Stientje van Veldhoven, Minister for the Environment of The Netherlands and
Chair of the Transport Decarbonisation Alliance, says: “I am very proud and happy
to see major European fleet owners and operators launching the European Clean
Trucking Alliance (ECTA) today. It’s efficient; it’s cost effective; and it’s necessary to
start with zero-emission freight vehicles and I am happy that industry players are now
voicing this message in the EU. I’d like to see how we can accelerate the market for
zero emission vans and trucks as part of the post-Covid-19 recovery. We need each
other. We need you, you need us, and together we can move faster.

There are approximately 40 million vehicles delivering across Europe, with trucks carrying more than three quarters of all freight transported over land. As road freight activity is expected to double by 2050, ECTA aims to support the EU in the development and implementation of sustainable road freight transport policies to drastically reduce CO2 and air pollutant emissions .

Teresa Ribera, Fourth Vice-President of the Government and Minister for
Ecological Transition and Demographic Challenge of Spain, says: “The road to
zero emissions is global, cross-sectoral and unstoppable and, in this context, the shift
towards clean technologies is becoming more evident across all segments of road
transportation. Initiatives such as the European Clean Trucking Alliance prove
leadership required and the interest and capacity of the transport sector to anticipate
and boldly tackle the problem of emissions from freight and to transform its operations
into a clean supply chain, while attracting new talent to the industry and building a
resilient business prepared for climate risk.

In its first communication “Europe’s Opportunity to Decarbonise the Road Freight Sector”, ECTA calls upon the European Commission to make the shift to zero-emissions trucks a priority in order to meet the ambitious emission targets of the proposed EU Climate Law by 2030 and achieve a carbon-neutral Europe by 2050.

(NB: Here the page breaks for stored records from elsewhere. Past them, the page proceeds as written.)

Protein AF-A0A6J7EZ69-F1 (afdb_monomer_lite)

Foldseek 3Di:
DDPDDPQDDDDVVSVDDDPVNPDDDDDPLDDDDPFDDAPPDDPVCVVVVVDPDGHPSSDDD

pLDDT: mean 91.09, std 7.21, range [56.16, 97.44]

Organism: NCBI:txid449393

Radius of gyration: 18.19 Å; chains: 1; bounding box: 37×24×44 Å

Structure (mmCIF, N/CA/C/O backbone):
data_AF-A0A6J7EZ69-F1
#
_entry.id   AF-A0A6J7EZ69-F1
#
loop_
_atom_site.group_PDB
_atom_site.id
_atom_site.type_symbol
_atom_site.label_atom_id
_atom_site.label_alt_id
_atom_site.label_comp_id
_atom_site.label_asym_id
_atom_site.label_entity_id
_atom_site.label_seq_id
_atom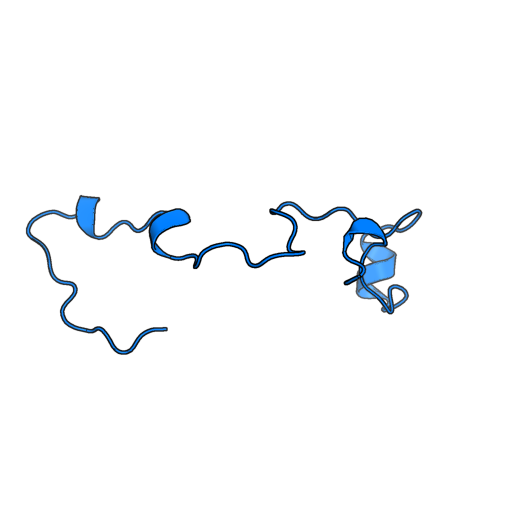_site.pdbx_PDB_ins_code
_atom_site.Cartn_x
_atom_site.Cartn_y
_atom_site.Cartn_z
_atom_site.occupancy
_atom_site.B_iso_or_equiv
_atom_site.auth_seq_id
_atom_site.auth_comp_id
_atom_site.auth_asym_id
_atom_site.auth_atom_id
_atom_site.pdbx_PDB_model_num
ATOM 1 N N . MET A 1 1 ? -5.695 9.371 4.315 1.00 74.00 1 MET A N 1
ATOM 2 C CA . MET A 1 1 ? -6.321 9.880 5.552 1.00 74.00 1 MET A CA 1
ATOM 3 C C . MET A 1 1 ? -7.772 10.156 5.216 1.00 74.00 1 MET A C 1
ATOM 5 O O . MET A 1 1 ? -8.007 10.833 4.221 1.00 74.00 1 MET A O 1
ATOM 9 N N . THR A 1 2 ? -8.709 9.526 5.923 1.00 86.81 2 THR A N 1
ATOM 10 C CA . THR A 1 2 ? -10.153 9.749 5.745 1.00 86.81 2 THR A CA 1
ATOM 11 C C . THR A 1 2 ? -10.565 11.065 6.412 1.00 86.81 2 THR A C 1
ATOM 13 O O . THR A 1 2 ? -9.760 11.688 7.103 1.00 86.81 2 THR A O 1
ATOM 16 N N . ASN A 1 3 ? -11.813 11.487 6.200 1.00 93.31 3 ASN A N 1
ATOM 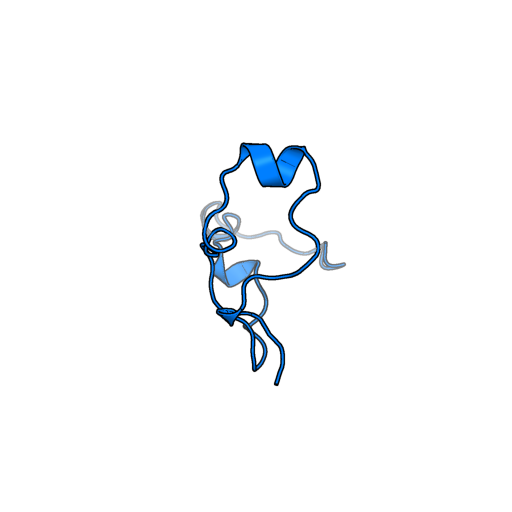17 C CA . ASN A 1 3 ? -12.397 12.642 6.889 1.00 93.31 3 ASN A CA 1
ATOM 18 C C . ASN A 1 3 ? -13.184 12.237 8.151 1.00 93.31 3 ASN A C 1
ATOM 20 O O . ASN A 1 3 ? -13.848 13.081 8.742 1.00 93.31 3 ASN A O 1
ATOM 24 N N . GLU A 1 4 ? -13.129 10.963 8.550 1.00 89.62 4 GLU A N 1
ATOM 25 C CA . GLU A 1 4 ? -13.789 10.458 9.757 1.00 89.62 4 GLU A CA 1
ATOM 26 C C . GLU A 1 4 ? -12.975 10.874 10.986 1.00 89.62 4 GLU A C 1
ATOM 28 O O . GLU A 1 4 ? -11.824 10.463 11.140 1.00 89.62 4 GLU A O 1
ATOM 33 N N . TYR A 1 5 ? -13.553 11.710 11.847 1.00 90.81 5 TYR A N 1
ATOM 34 C CA . TYR A 1 5 ? -12.890 12.233 13.049 1.00 90.81 5 TYR A CA 1
ATOM 35 C C . TYR A 1 5 ? -13.539 11.749 14.357 1.00 90.81 5 TYR A C 1
ATOM 37 O O . TYR A 1 5 ? -12.952 11.908 15.427 1.00 90.81 5 TYR A O 1
ATOM 45 N N . GLU A 1 6 ? -14.714 11.117 14.295 1.00 93.81 6 GLU A N 1
ATOM 46 C CA . GLU A 1 6 ? -15.437 10.570 15.452 1.00 93.81 6 GLU A CA 1
ATOM 47 C C . GLU A 1 6 ? -15.034 9.110 15.727 1.00 93.81 6 GLU A C 1
ATOM 49 O O . GLU A 1 6 ? -15.839 8.190 15.639 1.00 93.81 6 GLU A O 1
ATOM 54 N N . LEU A 1 7 ? -13.753 8.891 16.040 1.00 92.44 7 LEU A N 1
ATOM 55 C CA . LEU A 1 7 ? -13.162 7.551 16.212 1.00 92.44 7 LEU A CA 1
ATOM 56 C C . LEU A 1 7 ? -12.961 7.144 17.683 1.00 92.44 7 LEU A C 1
ATOM 58 O O . LEU A 1 7 ? -12.247 6.186 17.963 1.00 92.44 7 LEU A O 1
ATOM 62 N N . ALA A 1 8 ? -13.515 7.895 18.639 1.00 95.56 8 ALA A N 1
ATOM 63 C CA . ALA A 1 8 ? -13.336 7.608 20.061 1.00 95.56 8 ALA A CA 1
ATOM 64 C C . ALA A 1 8 ? -14.062 6.315 20.470 1.00 95.56 8 ALA A C 1
ATOM 66 O O . ALA A 1 8 ? -15.222 6.113 20.116 1.00 95.56 8 ALA A O 1
ATOM 67 N N . ASP A 1 9 ? -13.407 5.478 21.280 1.00 96.44 9 ASP A N 1
ATOM 68 C CA . ASP A 1 9 ? -13.996 4.241 21.801 1.00 96.44 9 ASP A CA 1
ATOM 69 C C . ASP A 1 9 ? -13.669 4.028 23.293 1.00 96.44 9 ASP A C 1
ATOM 71 O O . ASP A 1 9 ? -12.828 4.692 23.898 1.00 96.44 9 ASP A O 1
ATOM 75 N N . SER A 1 10 ? -14.387 3.083 23.883 1.00 97.25 10 SER A N 1
ATOM 76 C CA . SER A 1 10 ? -14.380 2.636 25.277 1.00 97.25 10 SER A CA 1
ATOM 77 C C . SER A 1 10 ? -13.118 1.894 25.730 1.00 97.25 10 SER A C 1
ATOM 79 O O . SER A 1 10 ? -12.880 1.807 26.934 1.00 97.25 10 SER A O 1
ATOM 81 N N . THR A 1 11 ? -12.321 1.340 24.811 1.00 97.44 11 THR A N 1
ATOM 82 C CA . THR A 1 11 ? -11.087 0.612 25.148 1.00 97.44 11 THR A CA 1
ATOM 83 C C . THR A 1 11 ? -9.966 0.928 24.164 1.00 97.44 11 THR A C 1
ATOM 85 O O . THR A 1 11 ? -10.208 1.293 23.013 1.00 97.44 11 THR A O 1
ATOM 88 N N . ARG A 1 12 ? -8.713 0.790 24.614 1.00 96.50 12 ARG A N 1
ATOM 89 C CA . ARG A 1 12 ? -7.533 1.110 23.799 1.00 96.50 12 ARG A CA 1
ATOM 90 C C . ARG A 1 12 ? -7.362 0.133 22.642 1.00 96.50 12 ARG A C 1
ATOM 92 O O . ARG A 1 12 ? -6.919 0.535 21.576 1.00 96.50 12 ARG A O 1
ATOM 99 N N . GLU A 1 13 ? -7.684 -1.135 22.860 1.00 97.06 13 GLU A N 1
ATOM 100 C CA . GLU A 1 13 ? -7.504 -2.219 21.892 1.00 97.06 13 GLU A CA 1
ATOM 101 C C . GLU A 1 13 ? -8.255 -1.929 20.593 1.00 97.06 13 GLU A C 1
ATOM 103 O O . GLU A 1 13 ? -7.715 -2.147 19.518 1.00 97.06 13 GLU A O 1
ATOM 108 N N . LYS A 1 14 ? -9.451 -1.338 20.687 1.00 95.38 14 LYS A N 1
ATOM 109 C CA . LYS A 1 14 ? -10.270 -0.959 19.529 1.00 95.38 14 LYS A CA 1
ATOM 110 C C . LYS A 1 14 ? -9.690 0.194 18.704 1.00 95.38 14 LYS A C 1
ATOM 112 O O . LYS A 1 14 ? -10.099 0.396 17.570 1.00 95.38 14 LYS A O 1
ATOM 117 N N . LEU A 1 15 ? -8.752 0.951 19.274 1.00 95.56 15 LEU A N 1
ATOM 118 C CA . LEU A 1 15 ? -8.042 2.043 18.602 1.00 95.56 15 LEU A CA 1
ATOM 119 C C . LEU A 1 15 ? -6.701 1.584 18.004 1.00 95.56 15 LEU A C 1
ATOM 121 O O . LEU A 1 15 ? -5.946 2.403 17.480 1.00 95.56 15 LEU A O 1
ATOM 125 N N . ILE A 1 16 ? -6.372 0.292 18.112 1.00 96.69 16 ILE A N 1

Pascal Canfin, Member of the Europe Parliament and Chair of the European Parliament Committee on the Environment, Public Health and Food Safety, says: “I welcome the creation of the European Clean Trucking Alliance. To make Europe the first climate neutral continent by 2050, we need to support businesses that take concrete commitments to deploy green solutions that will decarbonise the road freight sector and accelerate the transition towards zero-emissions mobility in Europe.

Adam Jarubas, Member of the European Parliament, says: “I welcome the fact that European business is endorsing emission reductions in transport. There is a lot of work to be done to overcome technical restrictions. We successfully managed to push for clean urban bus transport, which is the first important step. But this was possible on short, predictable routes of vehicles, which is not the case in long range heavy road transport. To achieve our goal we need strong cooperation of all players: business, manufacturing industry and regulatory bodies.

In 2019, the EU set targets for reducing the average emissions from new lorries for 2025 and 2030 for the first time in the Union. As part of the upcoming European Commission’s work programme, the Alliance urges the EU to take further steps and “come forward with a clear pathway and political strategy to enable the deployment of zero-emission vehicles and infrastructure”.

As EU Member States consider recovery investments in response to the Covid-19 crisis, ECTA urges them “to safeguard jobs and support long-term sustainable solutions that will decarbonise the road freight sector”.